The “static and final” model is absolute garbage for interactive data. It’s especially garbage if interacting with the data is one of the ways that the data are made more reliable! Maybe the first reduction of the data is wrong. If we then can’t change it because our repository only handles what’s final and static… we are not serving the need here. It’s also not ideal for what’s already out there. We know a lot of that stuff is in bad shape, but if we wait to ingest it until we can clean it up into an acceptable final form, we may lose it altogether.

IRs are lousy at dealing with data diversity. I’ll have a few more words about this later, but for now I’ll just state the obvious: putting research data into a user-interface optimized for research papers is a total loser. Papers have built up a lot of uniformity over the centuries we’ve had journals. Data are a whole different story.

Again, all this is a profoundly human problem, and another place where the technology we created has an impedance mismatch with the way researchers actually work and think. Richard’s Q&A session yesterday brought up a key problem with the static-and-final idea: sometimes you think something is static and final when it’s really, really not. And some things are just not even meant to be static and final! DSpace, for example, assumes the static-and-final, so much so that it makes correction of an item already ingested into DSpace difficult and perhaps impossible unless you’re the systems administrator. How much time I have wasted swapping out files for people, you really don’t want to know. Fedora users, don’t get smug here, because Fedora has similar problems.

We can’t accept that for data. Humans are imperfect. The artifacts that we produce are imperfect and incomplete. Our systems need to accept and work with that imperfection, allowing us to work toward perfection, conscious that we’ll never quite get there. Librarians tend to hate this point of view; we’re all about the static and final and authoritative. I am here to say we have to get over our bad selves. We have to, if we’re going to do justice to research data.


So, IRs promise to take anything you’ve got, anything at all—but you have to put it in one file at a time, like coins into a glass piggy bank. Putting data into repositories one file at a time, manually, is like emptying the ocean into a bucket with an eyedropper! And since data are already out there, we have to make it easy to dump in large quantity into our buckets. That means more APIs and protocols. SWORD is good, I like SWORD, I love what I heard about BagIt yesterday—but honestly, it’s got to be even easier than that. I want researchers to be able to push the “Archive It!” button and have it just silently, seamlessly work.

IRs promise that you can customize their look and feel, but in practice, it’s too hard. How many people in here can tell a DSpace from an EPrints install just by looking at the front page of the site? I sure can. And anyway, what you get even when you customize is this very sterile, boring, libraryish look and behavior; it’s not appealing to the researchers whose hearts and minds we need to capture. Look, I did this redesign for MINDS@UW, I am hoisting myself on my own petard here, but we need to do better than this!

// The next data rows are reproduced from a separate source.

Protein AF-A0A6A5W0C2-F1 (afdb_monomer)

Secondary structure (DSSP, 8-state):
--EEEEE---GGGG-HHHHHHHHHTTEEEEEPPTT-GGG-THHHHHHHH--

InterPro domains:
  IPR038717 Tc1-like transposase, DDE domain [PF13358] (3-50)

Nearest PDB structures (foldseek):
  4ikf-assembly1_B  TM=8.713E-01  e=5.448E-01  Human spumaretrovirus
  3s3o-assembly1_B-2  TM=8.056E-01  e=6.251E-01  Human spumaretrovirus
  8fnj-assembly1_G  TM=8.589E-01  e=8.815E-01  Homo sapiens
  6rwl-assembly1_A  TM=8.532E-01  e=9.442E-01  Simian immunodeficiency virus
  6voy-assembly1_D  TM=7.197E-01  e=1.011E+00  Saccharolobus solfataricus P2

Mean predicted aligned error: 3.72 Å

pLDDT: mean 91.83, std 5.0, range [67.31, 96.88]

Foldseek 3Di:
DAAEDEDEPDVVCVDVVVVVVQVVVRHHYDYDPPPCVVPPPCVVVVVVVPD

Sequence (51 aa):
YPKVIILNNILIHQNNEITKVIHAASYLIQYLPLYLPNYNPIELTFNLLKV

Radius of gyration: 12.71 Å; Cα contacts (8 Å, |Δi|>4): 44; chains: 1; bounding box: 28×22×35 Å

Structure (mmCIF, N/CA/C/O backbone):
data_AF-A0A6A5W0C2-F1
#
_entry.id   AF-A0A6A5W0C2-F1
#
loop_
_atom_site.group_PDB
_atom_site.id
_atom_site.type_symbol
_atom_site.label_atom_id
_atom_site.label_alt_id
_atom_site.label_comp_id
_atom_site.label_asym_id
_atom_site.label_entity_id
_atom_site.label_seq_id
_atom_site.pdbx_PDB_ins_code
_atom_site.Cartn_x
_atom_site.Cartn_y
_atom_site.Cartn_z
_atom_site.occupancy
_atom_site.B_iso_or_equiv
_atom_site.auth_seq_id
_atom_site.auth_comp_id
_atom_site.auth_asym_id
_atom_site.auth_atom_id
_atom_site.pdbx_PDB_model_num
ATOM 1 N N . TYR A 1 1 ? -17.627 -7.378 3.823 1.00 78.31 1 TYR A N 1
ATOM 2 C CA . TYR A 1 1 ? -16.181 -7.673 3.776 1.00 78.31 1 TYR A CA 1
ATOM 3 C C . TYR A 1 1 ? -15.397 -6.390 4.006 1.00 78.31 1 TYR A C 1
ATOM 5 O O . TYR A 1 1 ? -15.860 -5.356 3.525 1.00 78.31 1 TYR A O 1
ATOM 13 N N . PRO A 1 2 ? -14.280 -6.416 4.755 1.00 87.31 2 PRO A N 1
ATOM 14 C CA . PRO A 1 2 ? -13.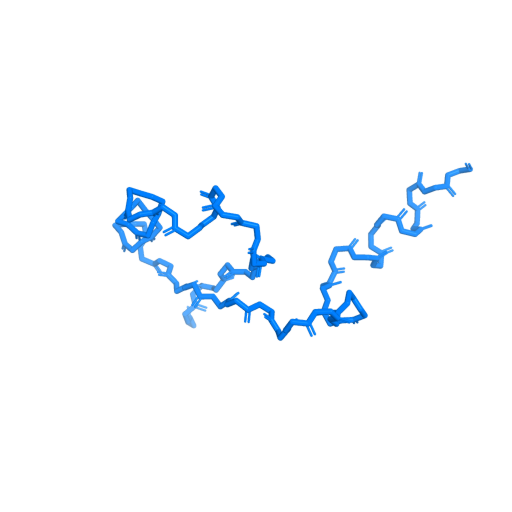432 -5.238 4.920 1.00 87.31 2 PRO A CA 1
ATOM 15 C C . PRO A 1 2 ? -12.850 -4.814 3.567 1.00 87.31 2 PRO A C 1
ATOM 17 O O . PRO A 1 2 ? -12.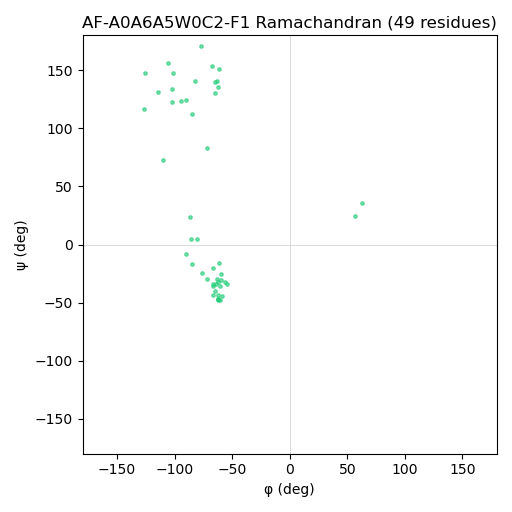483 -5.665 2.756 1.00 87.31 2 PRO A O 1
ATOM 20 N N . LYS A 1 3 ? -12.775 -3.505 3.318 1.00 94.88 3 LYS A N 1
ATOM 21 C CA . LYS A 1 3 ? -12.107 -2.962 2.132 1.00 94.88 3 LYS A CA 1
ATOM 22 C C . LYS A 1 3 ? -10.647 -2.706 2.483 1.00 94.88 3 LYS A C 1
ATOM 24 O O . LYS A 1 3 ? -10.376 -2.001 3.451 1.00 94.88 3 LYS A O 1
ATOM 29 N N . VAL A 1 4 ? -9.721 -3.287 1.728 1.00 94.50 4 VAL A N 1
ATOM 30 C CA . VAL A 1 4 ? -8.284 -3.226 2.024 1.00 94.50 4 VAL A CA 1
ATOM 31 C C . VAL A 1 4 ? -7.571 -2.449 0.927 1.00 94.50 4 VAL A C 1
ATOM 33 O O . VAL A 1 4 ? -7.772 -2.722 -0.254 1.00 94.50 4 VAL A O 1
ATOM 36 N N . ILE A 1 5 ? -6.738 -1.491 1.325 1.00 94.56 5 ILE A N 1
ATOM 37 C CA . ILE A 1 5 ? -5.807 -0.787 0.445 1.00 94.56 5 ILE A CA 1
ATOM 38 C C . ILE A 1 5 ? -4.418 -1.380 0.670 1.00 94.56 5 ILE A C 1
ATOM 40 O O . ILE A 1 5 ? -3.909 -1.374 1.791 1.00 94.56 5 ILE A O 1
ATOM 44 N N . ILE A 1 6 ? -3.814 -1.888 -0.404 1.00 93.31 6 ILE A N 1
ATOM 45 C CA . ILE A 1 6 ? -2.454 -2.430 -0.399 1.00 93.31 6 ILE A CA 1
ATOM 46 C C . ILE A 1 6 ? -1.496 -1.319 -0.838 1.00 93.31 6 ILE A C 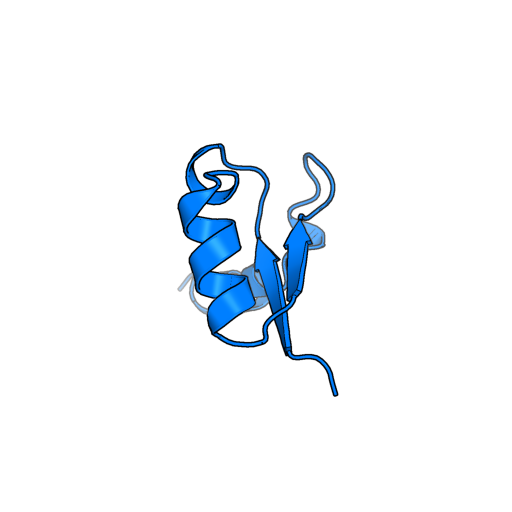1
ATOM 48 O O . ILE A 1 6 ? -1.668 -0.755 -1.917 1.00 93.31 6 ILE A O 1
ATOM 52 N N . LEU A 1 7 ? -0.495 -1.004 -0.015 1.00 93.38 7 LEU A N 1
ATOM 53 C CA . LEU A 1 7 ? 0.495 0.047 -0.279 1.00 93.38 7 LEU A CA 1
ATOM 54 C C . LEU A 1 7 ? 1.922 -0.509 -0.187 1.00 93.38 7 LEU A C 1
ATOM 56 O O . LEU A 1 7 ? 2.218 -1.392 0.617 1.00 93.38 7 LEU A O 1
ATOM 60 N N . ASN A 1 8 ? 2.839 0.033 -0.989 1.00 92.25 8 ASN A N 1
ATOM 61 C CA . ASN A 1 8 ? 4.274 -0.180 -0.777 1.00 92.25 8 ASN A CA 1
ATOM 62 C C . ASN A 1 8 ? 4.788 0.693 0.392 1.00 92.25 8 ASN A C 1
ATOM 64 O O . ASN A 1 8 ? 4.082 1.569 0.893 1.00 92.25 8 ASN A O 1
ATOM 68 N N . ASN A 1 9 ? 6.032 0.468 0.817 1.00 92.56 9 ASN A N 1
ATOM 69 C CA . ASN A 1 9 ? 6.630 1.110 1.998 1.00 92.56 9 ASN A CA 1
ATOM 70 C C . ASN A 1 9 ? 7.293 2.471 1.724 1.00 92.56 9 ASN A C 1
ATOM 72 O O . ASN A 1 9 ? 8.198 2.867 2.455 1.00 92.56 9 ASN A O 1
ATOM 76 N N . ILE A 1 10 ? 6.912 3.186 0.662 1.00 91.75 10 ILE A N 1
ATOM 77 C CA . ILE A 1 10 ? 7.461 4.530 0.440 1.00 91.75 10 ILE A CA 1
ATOM 78 C C . ILE A 1 10 ? 7.012 5.468 1.573 1.00 91.75 10 ILE A C 1
ATOM 80 O O . ILE A 1 10 ? 5.862 5.423 2.011 1.00 91.75 10 ILE A O 1
ATOM 84 N N . LEU A 1 11 ? 7.914 6.337 2.038 1.00 93.06 11 LEU A N 1
ATOM 85 C CA . LEU A 1 11 ? 7.697 7.183 3.221 1.00 93.06 11 LEU A CA 1
ATOM 86 C C . LEU A 1 11 ? 6.420 8.031 3.144 1.00 93.06 11 LEU A C 1
ATOM 88 O O . LEU A 1 11 ? 5.752 8.230 4.154 1.00 93.06 11 LEU A O 1
ATOM 92 N N . ILE A 1 12 ? 6.039 8.487 1.947 1.00 93.31 12 ILE A N 1
ATOM 93 C CA . ILE A 1 12 ? 4.817 9.282 1.760 1.00 93.31 12 ILE A CA 1
ATOM 94 C C . ILE A 1 12 ? 3.539 8.507 2.119 1.00 93.31 12 ILE A C 1
ATOM 96 O O . ILE A 1 12 ? 2.583 9.116 2.587 1.00 93.31 12 ILE A O 1
ATOM 100 N N . HIS A 1 13 ? 3.519 7.177 1.963 1.00 92.56 13 HIS A N 1
ATOM 101 C CA . HIS A 1 13 ? 2.374 6.341 2.342 1.00 92.56 13 HIS A CA 1
ATOM 102 C C . HIS A 1 13 ? 2.284 6.122 3.854 1.00 92.56 13 HIS A C 1
ATOM 104 O O . HIS A 1 13 ? 1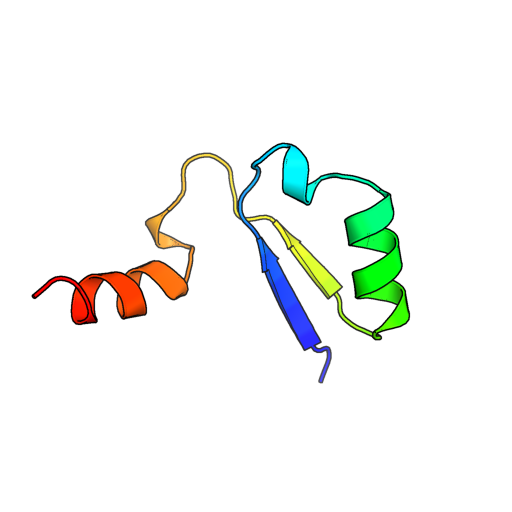.198 5.883 4.367 1.00 92.56 13 HIS A O 1
ATOM 110 N N . GLN A 1 14 ? 3.407 6.232 4.566 1.00 90.69 14 GLN A N 1
ATOM 111 C CA . GLN A 1 14 ? 3.486 6.051 6.018 1.00 90.69 14 GLN A CA 1
ATOM 112 C C . GLN A 1 14 ? 3.154 7.331 6.800 1.00 90.69 14 GLN A C 1
ATOM 114 O O . GLN A 1 14 ? 3.258 7.362 8.024 1.00 90.69 14 GLN A O 1
ATOM 119 N N . ASN A 1 15 ? 2.742 8.399 6.113 1.00 94.12 15 ASN A N 1
ATOM 120 C CA . ASN A 1 15 ? 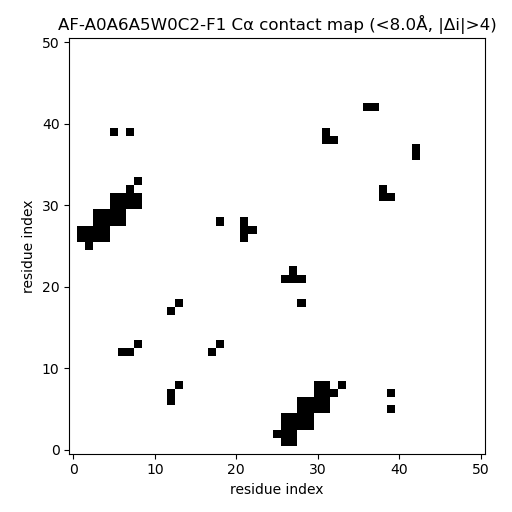2.286 9.622 6.756 1.00 94.12 15 ASN A CA 1
ATOM 121 C C . ASN A 1 15 ? 0.993 9.356 7.555 1.00 94.12 15 ASN A C 1
ATOM 123 O O . ASN A 1 15 ? 0.016 8.820 7.032 1.00 94.12 15 ASN A O 1
ATOM 127 N N . ASN A 1 16 ? 0.960 9.782 8.819 1.00 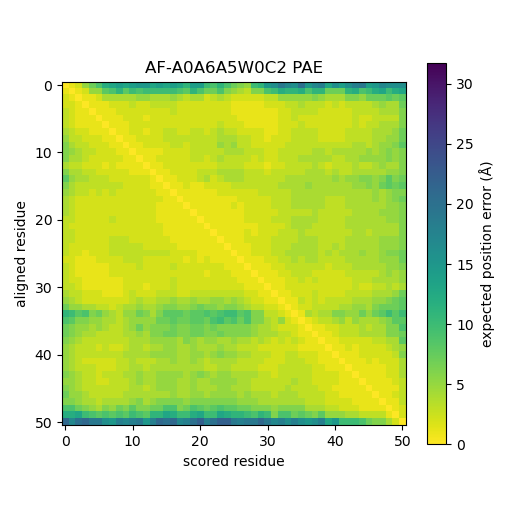94.50 16 ASN A N 1
ATOM 128 C CA . ASN A 1 16 ? -0.200 9.613 9.698 1.00 94.50 16 ASN A CA 1
ATOM 129 C C . ASN A 1 16 ? -1.496 10.210 9.127 1.00 94.50 16 ASN A C 1
ATOM 131 O O . ASN A 1 16 ? -2.567 9.657 9.373 1.00 94.50 16 ASN A O 1
ATOM 135 N N . GLU A 1 17 ? -1.424 11.297 8.358 1.00 95.62 17 GLU A N 1
ATOM 136 C CA . GLU A 1 17 ? -2.607 11.891 7.724 1.00 95.62 17 GLU A CA 1
ATOM 137 C C . GLU A 1 17 ? -3.214 10.965 6.662 1.00 95.62 17 GLU A C 1
ATOM 139 O O . GLU A 1 17 ? -4.435 10.844 6.582 1.00 95.62 17 GLU A O 1
ATOM 144 N N . ILE A 1 18 ? -2.383 10.222 5.920 1.00 93.38 18 ILE A N 1
ATOM 145 C CA . ILE A 1 18 ? -2.851 9.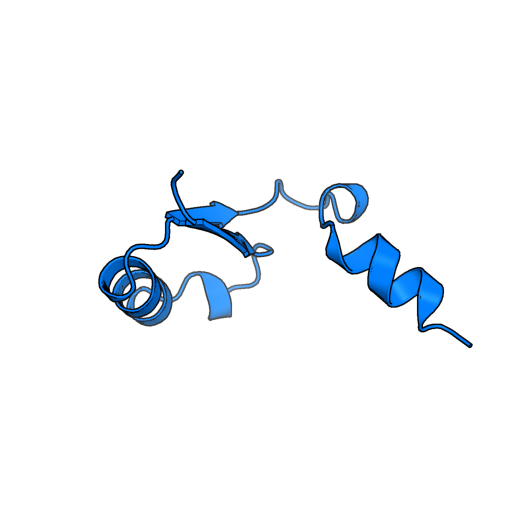198 4.974 1.00 93.38 18 ILE A CA 1
ATOM 146 C C . ILE A 1 18 ? -3.611 8.107 5.733 1.00 93.38 18 ILE A C 1
ATOM 148 O O . ILE A 1 18 ? -4.739 7.766 5.375 1.00 93.38 18 ILE A O 1
ATOM 152 N N . THR A 1 19 ? -3.038 7.625 6.838 1.00 93.88 19 THR A N 1
ATOM 153 C CA . THR A 1 19 ? -3.664 6.608 7.691 1.00 93.88 19 THR A CA 1
ATOM 154 C C . THR A 1 19 ? -5.019 7.065 8.237 1.00 93.88 19 THR A C 1
ATOM 156 O O . THR A 1 19 ? -6.000 6.323 8.158 1.00 93.88 19 THR A O 1
ATOM 159 N N . LYS A 1 20 ? -5.116 8.310 8.722 1.00 96.00 20 LYS A N 1
ATOM 160 C CA . LYS A 1 20 ? -6.373 8.892 9.221 1.00 96.00 20 LYS A CA 1
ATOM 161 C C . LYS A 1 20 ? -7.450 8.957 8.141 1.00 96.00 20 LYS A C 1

Look at this gorgeous little site for Exploring the Hype(r)! Isn’t it appealing? If I promise the researcher here that I’ll take care of her data forever and ever at the cost of it losing all its visual appeal and its individualized usability, is she going to take me up on that? I wouldn’t take me up on that! So this becomes a content-recruitment problem; researchers see IRs’ ugly, pathetic little one-horse interfaces and interaction patterns and they run screaming in the opposite direction.

I know I keep coming back to this data-diversity issue like a bad record, but so much of our infrastructure just fails when confronted with it. One interface does not fit all. There is some experimentation happening in IR space. Manakin for DSpace making collection-based theming possible was definitely a step forward, though perhaps not enough of one; too much of the page-construction logic still lives in Java. The KULTUR project in the UK is adapting ePrints to be appealing to visual and performing artists. All of this is good and we need more of it, but I think we have to confront a wider issue: building our platforms with enough flexibility to be easy to customize for as much variation as we can manage. We also need to make it easy for people to construct their own look and feel on top of our stuff, or just with our stuff in it where that makes sense. Our silos really get in the way of that now, and it’s a problem.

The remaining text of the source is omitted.